Michael Cavanagh has directed well over 100 main-stage productions at opera companies all over North America. After studies in Hamburg, Germany, he apprenticed at Vancouver Opera before launching his freelance career. He served as Artistic Director of Edmonton Opera for three seasons. He has written libretti for seven chamber operas that have been produced many times, and is actively involved in developing new works by others, including several for Queen of Puddings Music Theatre in Toronto. In June 2012 he made a highly successful debut at San Francisco Opera with his production of Nixon in China, which he developed as Vancouver Opera’s presentation at the 2010 Olympic Winter Games. He has also directed at the ROH Covent Garden, Opera Philadelphia, Boston Lyric Opera, Opéra de Montréal and many other companies. Michael Cavanagh enjoys a busy teaching career as well, with regular appearances as director and drama instructor at many young artist programmes and universities. He was recently named Resident Producer/Director at the Opera on the Avalon young artist programme in St John’s, Newfoundland. Upcoming productions include return engagements at the opera companies of Calgary, Austin and Vancouver. He will also be returning to San Francisco Opera with a new production of Carlisle Floyd’s Susannah.

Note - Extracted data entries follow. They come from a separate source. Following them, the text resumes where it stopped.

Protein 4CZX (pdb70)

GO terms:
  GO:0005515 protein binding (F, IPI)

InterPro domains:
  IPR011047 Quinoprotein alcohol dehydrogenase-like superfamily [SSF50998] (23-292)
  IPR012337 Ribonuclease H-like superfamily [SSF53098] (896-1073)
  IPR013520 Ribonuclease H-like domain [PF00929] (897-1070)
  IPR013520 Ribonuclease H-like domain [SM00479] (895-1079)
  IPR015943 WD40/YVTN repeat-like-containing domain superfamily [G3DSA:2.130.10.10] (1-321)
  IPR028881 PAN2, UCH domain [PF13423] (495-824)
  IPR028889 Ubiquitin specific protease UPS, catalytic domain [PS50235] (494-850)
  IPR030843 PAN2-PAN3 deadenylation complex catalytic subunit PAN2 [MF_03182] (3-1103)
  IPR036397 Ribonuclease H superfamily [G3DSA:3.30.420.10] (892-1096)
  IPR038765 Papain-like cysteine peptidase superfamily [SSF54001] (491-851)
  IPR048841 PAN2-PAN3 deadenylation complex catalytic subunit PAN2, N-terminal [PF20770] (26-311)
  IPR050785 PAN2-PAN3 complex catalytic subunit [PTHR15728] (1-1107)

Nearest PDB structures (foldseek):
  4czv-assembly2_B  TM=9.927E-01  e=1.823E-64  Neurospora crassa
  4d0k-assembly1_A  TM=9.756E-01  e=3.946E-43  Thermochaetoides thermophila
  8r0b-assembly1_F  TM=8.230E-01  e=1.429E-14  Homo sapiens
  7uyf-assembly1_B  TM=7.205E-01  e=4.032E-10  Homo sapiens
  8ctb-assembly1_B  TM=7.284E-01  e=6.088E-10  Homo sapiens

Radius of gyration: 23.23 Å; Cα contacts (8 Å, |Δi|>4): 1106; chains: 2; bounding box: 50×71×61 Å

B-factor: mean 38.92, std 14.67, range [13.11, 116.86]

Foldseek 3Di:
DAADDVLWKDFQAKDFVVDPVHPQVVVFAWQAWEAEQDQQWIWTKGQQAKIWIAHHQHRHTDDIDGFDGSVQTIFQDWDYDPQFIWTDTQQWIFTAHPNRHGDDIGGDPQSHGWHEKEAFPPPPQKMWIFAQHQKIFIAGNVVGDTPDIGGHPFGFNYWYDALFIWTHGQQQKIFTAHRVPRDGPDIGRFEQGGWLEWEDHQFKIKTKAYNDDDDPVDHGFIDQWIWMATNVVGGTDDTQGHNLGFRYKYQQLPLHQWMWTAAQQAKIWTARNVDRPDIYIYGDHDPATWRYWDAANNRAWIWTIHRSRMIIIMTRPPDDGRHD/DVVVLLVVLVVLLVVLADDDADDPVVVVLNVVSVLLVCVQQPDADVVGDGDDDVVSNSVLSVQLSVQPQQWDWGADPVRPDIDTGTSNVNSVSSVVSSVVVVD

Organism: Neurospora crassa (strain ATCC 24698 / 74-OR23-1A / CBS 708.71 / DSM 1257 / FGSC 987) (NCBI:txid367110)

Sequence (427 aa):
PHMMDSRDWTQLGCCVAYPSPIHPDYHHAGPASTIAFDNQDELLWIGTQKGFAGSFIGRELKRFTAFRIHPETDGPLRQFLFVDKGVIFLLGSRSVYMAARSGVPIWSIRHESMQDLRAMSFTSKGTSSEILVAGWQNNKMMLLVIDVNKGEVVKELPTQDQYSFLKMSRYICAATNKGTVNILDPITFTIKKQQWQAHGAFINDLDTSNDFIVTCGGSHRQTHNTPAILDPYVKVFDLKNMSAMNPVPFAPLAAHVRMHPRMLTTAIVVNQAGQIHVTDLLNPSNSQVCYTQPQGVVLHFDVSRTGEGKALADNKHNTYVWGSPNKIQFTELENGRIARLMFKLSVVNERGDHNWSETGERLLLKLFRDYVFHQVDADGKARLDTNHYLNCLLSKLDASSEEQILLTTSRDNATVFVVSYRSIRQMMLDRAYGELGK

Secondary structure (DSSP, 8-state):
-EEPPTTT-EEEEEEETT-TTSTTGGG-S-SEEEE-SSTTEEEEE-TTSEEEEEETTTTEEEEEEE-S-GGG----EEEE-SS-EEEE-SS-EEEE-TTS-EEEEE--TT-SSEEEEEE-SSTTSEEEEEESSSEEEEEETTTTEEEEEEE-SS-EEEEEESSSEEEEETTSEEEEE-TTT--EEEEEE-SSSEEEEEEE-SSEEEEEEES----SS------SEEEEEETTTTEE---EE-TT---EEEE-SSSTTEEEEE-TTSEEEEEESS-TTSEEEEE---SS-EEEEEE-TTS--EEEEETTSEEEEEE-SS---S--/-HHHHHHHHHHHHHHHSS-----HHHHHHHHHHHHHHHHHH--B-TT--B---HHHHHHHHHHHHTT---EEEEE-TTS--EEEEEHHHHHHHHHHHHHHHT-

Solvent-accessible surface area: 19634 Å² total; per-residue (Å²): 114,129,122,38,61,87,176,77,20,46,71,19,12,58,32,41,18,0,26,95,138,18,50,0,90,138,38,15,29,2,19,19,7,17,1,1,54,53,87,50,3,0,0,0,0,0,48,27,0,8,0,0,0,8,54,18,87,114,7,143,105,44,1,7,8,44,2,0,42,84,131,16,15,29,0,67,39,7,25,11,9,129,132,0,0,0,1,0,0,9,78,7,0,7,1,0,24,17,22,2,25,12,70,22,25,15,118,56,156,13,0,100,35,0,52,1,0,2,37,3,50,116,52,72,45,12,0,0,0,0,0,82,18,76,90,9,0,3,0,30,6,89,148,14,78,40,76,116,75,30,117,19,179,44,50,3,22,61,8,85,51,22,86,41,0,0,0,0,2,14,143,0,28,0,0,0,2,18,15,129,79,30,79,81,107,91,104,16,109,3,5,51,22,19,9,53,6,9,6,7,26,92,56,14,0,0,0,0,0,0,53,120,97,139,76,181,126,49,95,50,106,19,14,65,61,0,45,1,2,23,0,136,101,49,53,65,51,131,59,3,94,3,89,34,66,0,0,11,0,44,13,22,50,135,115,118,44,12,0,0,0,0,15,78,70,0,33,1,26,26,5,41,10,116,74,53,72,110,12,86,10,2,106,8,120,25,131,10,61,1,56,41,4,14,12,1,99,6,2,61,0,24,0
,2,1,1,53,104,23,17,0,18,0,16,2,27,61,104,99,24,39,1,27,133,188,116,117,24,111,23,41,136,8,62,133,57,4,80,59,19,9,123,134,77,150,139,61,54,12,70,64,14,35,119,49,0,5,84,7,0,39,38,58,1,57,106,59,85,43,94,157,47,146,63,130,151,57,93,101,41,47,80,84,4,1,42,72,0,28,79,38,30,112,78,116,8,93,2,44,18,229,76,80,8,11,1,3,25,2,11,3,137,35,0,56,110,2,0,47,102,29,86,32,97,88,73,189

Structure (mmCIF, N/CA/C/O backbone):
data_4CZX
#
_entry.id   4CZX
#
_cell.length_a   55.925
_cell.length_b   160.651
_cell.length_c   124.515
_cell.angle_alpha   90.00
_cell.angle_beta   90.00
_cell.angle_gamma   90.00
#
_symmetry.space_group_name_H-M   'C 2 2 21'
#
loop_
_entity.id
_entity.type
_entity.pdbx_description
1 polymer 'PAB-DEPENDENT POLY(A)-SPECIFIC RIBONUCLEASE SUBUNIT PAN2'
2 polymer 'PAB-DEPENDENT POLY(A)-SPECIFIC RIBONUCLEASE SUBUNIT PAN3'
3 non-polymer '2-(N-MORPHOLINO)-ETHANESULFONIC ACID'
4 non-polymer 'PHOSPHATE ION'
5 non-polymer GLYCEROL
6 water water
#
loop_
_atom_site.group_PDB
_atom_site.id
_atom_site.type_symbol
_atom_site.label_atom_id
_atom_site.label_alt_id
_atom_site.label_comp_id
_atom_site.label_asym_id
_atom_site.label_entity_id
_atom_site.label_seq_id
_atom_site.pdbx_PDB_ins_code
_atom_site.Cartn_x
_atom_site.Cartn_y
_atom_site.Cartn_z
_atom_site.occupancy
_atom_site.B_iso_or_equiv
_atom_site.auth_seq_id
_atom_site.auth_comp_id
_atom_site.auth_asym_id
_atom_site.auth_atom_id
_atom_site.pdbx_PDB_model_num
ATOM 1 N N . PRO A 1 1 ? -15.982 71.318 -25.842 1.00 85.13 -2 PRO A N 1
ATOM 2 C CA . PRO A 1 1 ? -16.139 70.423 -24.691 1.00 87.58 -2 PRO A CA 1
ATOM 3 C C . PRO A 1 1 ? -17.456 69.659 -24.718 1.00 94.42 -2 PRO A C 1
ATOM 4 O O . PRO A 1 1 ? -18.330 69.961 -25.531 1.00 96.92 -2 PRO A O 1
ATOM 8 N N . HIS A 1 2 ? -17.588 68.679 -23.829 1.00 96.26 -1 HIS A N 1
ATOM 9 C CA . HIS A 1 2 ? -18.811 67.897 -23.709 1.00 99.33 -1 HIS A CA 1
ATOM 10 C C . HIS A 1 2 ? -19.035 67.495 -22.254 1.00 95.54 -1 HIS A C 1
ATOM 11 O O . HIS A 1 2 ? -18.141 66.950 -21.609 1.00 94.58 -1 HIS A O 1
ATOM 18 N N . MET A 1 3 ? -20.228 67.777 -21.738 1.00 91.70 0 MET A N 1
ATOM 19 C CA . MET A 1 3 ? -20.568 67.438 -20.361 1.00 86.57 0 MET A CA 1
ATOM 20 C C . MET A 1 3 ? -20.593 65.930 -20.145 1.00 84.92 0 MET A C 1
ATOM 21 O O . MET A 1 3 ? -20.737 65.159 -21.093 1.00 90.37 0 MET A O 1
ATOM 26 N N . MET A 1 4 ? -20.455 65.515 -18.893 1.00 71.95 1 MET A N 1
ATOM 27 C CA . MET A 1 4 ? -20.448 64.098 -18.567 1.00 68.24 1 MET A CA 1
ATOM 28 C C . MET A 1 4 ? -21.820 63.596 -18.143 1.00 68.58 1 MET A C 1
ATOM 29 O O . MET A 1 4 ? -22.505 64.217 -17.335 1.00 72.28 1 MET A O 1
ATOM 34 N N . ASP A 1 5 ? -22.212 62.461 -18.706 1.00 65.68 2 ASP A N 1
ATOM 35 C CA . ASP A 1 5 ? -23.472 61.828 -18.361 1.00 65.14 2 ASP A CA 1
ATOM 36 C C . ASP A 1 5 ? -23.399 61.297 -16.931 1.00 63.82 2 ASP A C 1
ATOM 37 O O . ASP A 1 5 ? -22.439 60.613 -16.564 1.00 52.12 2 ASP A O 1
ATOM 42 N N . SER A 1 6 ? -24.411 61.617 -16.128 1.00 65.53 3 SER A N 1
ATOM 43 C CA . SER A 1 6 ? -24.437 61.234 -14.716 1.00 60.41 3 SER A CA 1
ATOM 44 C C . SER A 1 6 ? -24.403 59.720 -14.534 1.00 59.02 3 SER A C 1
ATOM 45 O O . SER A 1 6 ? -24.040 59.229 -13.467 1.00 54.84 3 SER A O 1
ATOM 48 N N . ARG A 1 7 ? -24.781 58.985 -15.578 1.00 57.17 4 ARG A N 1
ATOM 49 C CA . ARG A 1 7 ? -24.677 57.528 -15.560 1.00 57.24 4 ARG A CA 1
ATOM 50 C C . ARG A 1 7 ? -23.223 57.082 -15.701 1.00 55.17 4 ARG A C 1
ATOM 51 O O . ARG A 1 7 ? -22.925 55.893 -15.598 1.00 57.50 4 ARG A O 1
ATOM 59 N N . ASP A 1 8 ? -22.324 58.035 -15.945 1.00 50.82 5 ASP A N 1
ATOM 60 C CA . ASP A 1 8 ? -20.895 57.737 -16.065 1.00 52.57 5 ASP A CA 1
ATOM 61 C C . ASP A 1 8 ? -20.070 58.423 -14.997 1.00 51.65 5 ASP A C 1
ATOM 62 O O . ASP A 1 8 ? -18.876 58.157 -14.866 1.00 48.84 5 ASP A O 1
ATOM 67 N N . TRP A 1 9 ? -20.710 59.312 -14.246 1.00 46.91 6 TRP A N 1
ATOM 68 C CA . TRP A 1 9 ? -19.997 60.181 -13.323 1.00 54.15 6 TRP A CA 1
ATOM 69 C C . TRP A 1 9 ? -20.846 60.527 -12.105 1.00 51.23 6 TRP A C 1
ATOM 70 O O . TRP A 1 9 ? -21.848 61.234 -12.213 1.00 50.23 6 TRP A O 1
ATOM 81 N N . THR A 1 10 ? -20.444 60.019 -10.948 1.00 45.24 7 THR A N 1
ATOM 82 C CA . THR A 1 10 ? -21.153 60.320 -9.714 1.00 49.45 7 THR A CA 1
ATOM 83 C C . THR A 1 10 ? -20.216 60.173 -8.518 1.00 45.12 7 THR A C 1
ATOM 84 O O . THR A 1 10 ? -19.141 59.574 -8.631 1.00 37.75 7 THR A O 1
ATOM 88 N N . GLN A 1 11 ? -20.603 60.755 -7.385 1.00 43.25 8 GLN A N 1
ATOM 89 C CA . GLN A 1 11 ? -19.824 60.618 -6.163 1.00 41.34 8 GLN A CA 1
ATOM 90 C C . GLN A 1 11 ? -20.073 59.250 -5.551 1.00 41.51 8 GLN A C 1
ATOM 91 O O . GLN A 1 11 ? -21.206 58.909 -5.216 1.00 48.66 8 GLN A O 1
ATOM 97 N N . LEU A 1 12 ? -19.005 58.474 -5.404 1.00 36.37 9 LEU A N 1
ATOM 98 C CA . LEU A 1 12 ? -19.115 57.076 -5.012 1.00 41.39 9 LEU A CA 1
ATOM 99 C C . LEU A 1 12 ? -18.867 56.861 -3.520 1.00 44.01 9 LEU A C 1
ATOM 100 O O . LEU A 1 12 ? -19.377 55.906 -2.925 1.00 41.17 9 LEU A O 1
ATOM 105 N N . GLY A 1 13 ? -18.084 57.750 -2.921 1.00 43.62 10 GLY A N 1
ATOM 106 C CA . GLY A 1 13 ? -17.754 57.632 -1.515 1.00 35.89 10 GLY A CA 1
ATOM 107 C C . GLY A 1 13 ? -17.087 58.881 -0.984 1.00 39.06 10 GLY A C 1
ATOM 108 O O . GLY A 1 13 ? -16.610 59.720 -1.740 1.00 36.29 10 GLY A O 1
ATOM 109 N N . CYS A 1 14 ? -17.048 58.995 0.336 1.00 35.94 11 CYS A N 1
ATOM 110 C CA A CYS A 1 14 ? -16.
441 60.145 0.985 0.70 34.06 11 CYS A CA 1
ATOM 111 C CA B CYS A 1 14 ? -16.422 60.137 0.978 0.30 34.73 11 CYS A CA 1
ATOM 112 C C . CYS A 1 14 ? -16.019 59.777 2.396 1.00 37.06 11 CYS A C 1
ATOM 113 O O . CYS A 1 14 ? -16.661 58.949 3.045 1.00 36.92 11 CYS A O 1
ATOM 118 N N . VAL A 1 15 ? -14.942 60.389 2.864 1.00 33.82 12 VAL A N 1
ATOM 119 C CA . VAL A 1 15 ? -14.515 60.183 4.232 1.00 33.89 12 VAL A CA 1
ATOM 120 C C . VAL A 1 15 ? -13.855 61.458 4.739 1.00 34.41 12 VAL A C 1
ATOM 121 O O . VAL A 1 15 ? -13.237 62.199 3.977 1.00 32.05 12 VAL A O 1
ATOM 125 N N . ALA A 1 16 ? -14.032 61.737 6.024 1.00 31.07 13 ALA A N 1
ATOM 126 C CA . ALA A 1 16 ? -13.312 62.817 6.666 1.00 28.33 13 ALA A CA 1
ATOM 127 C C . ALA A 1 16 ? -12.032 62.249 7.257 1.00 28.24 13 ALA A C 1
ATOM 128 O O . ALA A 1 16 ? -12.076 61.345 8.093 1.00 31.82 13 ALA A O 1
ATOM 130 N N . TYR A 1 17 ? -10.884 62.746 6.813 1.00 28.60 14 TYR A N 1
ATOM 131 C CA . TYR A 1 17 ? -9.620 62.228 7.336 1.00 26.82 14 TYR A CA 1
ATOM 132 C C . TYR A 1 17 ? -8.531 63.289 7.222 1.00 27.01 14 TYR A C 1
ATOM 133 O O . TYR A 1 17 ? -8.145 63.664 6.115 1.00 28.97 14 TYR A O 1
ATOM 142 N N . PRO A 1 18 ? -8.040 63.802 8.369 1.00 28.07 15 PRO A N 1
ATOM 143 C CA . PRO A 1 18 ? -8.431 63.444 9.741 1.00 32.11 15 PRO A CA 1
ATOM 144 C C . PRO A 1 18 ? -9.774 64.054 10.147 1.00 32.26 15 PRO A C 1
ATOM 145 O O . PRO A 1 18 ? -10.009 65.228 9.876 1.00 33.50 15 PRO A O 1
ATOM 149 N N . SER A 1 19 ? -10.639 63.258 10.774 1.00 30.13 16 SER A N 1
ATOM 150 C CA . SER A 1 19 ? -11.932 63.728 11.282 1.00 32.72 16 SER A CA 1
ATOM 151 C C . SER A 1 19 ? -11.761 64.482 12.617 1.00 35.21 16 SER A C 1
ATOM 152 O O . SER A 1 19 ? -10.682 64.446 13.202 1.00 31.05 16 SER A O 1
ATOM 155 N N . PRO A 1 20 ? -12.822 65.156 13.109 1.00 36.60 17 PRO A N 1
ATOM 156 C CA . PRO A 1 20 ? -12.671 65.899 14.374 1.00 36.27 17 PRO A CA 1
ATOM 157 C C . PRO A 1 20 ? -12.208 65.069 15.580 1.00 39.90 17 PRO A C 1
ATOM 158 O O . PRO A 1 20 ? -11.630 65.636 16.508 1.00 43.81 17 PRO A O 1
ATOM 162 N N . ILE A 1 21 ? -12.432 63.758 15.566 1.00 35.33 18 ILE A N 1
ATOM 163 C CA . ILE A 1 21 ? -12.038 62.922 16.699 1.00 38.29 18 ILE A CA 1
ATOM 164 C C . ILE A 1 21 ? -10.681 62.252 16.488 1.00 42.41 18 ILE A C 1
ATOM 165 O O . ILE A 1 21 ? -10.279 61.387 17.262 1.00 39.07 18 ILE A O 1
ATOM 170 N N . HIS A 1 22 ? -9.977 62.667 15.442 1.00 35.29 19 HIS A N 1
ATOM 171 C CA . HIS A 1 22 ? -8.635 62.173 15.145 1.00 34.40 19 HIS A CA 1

Erhard Rom is an American scenic designer who has designed settings for nearly 200 productions. His work has been seen at San Francisco Opera, Seattle Opera, Vancouver Opera, The Glimmerglass Festival, Opera Theatre of Saint Louis, Minnesota Opera, Syracuse Stage, Geva Theatre Center, Shakespeare Santa Cruz, Boston Lyric Opera, Florida Grand Opera, Opéra de Montréal, Atlanta Opera and Wolf Trap Opera among many others. He has collaborated with many of the world’s leading directors, including Francesca Zambello, for whom he designed the world premiere of the 2011 Glimmerglass Festival production of A Blizzard on Marblehead Neck with music by Jeanine Tesori and libretto by Pulitzer Prize-winning playwright Tony Kushner. Several of his designs have been featured in the Prague Quadrennial, an international exhibition of scenography and architectural design. His design work was also displayed in the Opera America Design Gallery as part of the opening of the new National Opera Center in Manhattan. Future engagements include a new production of Susannah for San Francisco Opera, Silent Night for Wexford Festival Opera and Semele for Seattle Opera. Erhard Rom is a member of United Scenic Artists, Local 829 and Opera America.
Parvin Mirhady is Head of the Costume Department of Vancouver Opera. Originally an educator in Iran, she moved to Canada over 30 years ago with the ambition of pursuing a career in fashion and design. Having established and run a successful design company for ten years, she began to work in the film industry and subsequently joined Vancouver Opera. She has been a design consultant for over 60 operas in the meantime.
Harry Frehner is one of Canada’s most respected lighting designers. He has designed more than 450 productions, covering the disciplines of opera, dance and theatre. His work, which has garnered many awards, has included world and national premieres in Canada and the USA.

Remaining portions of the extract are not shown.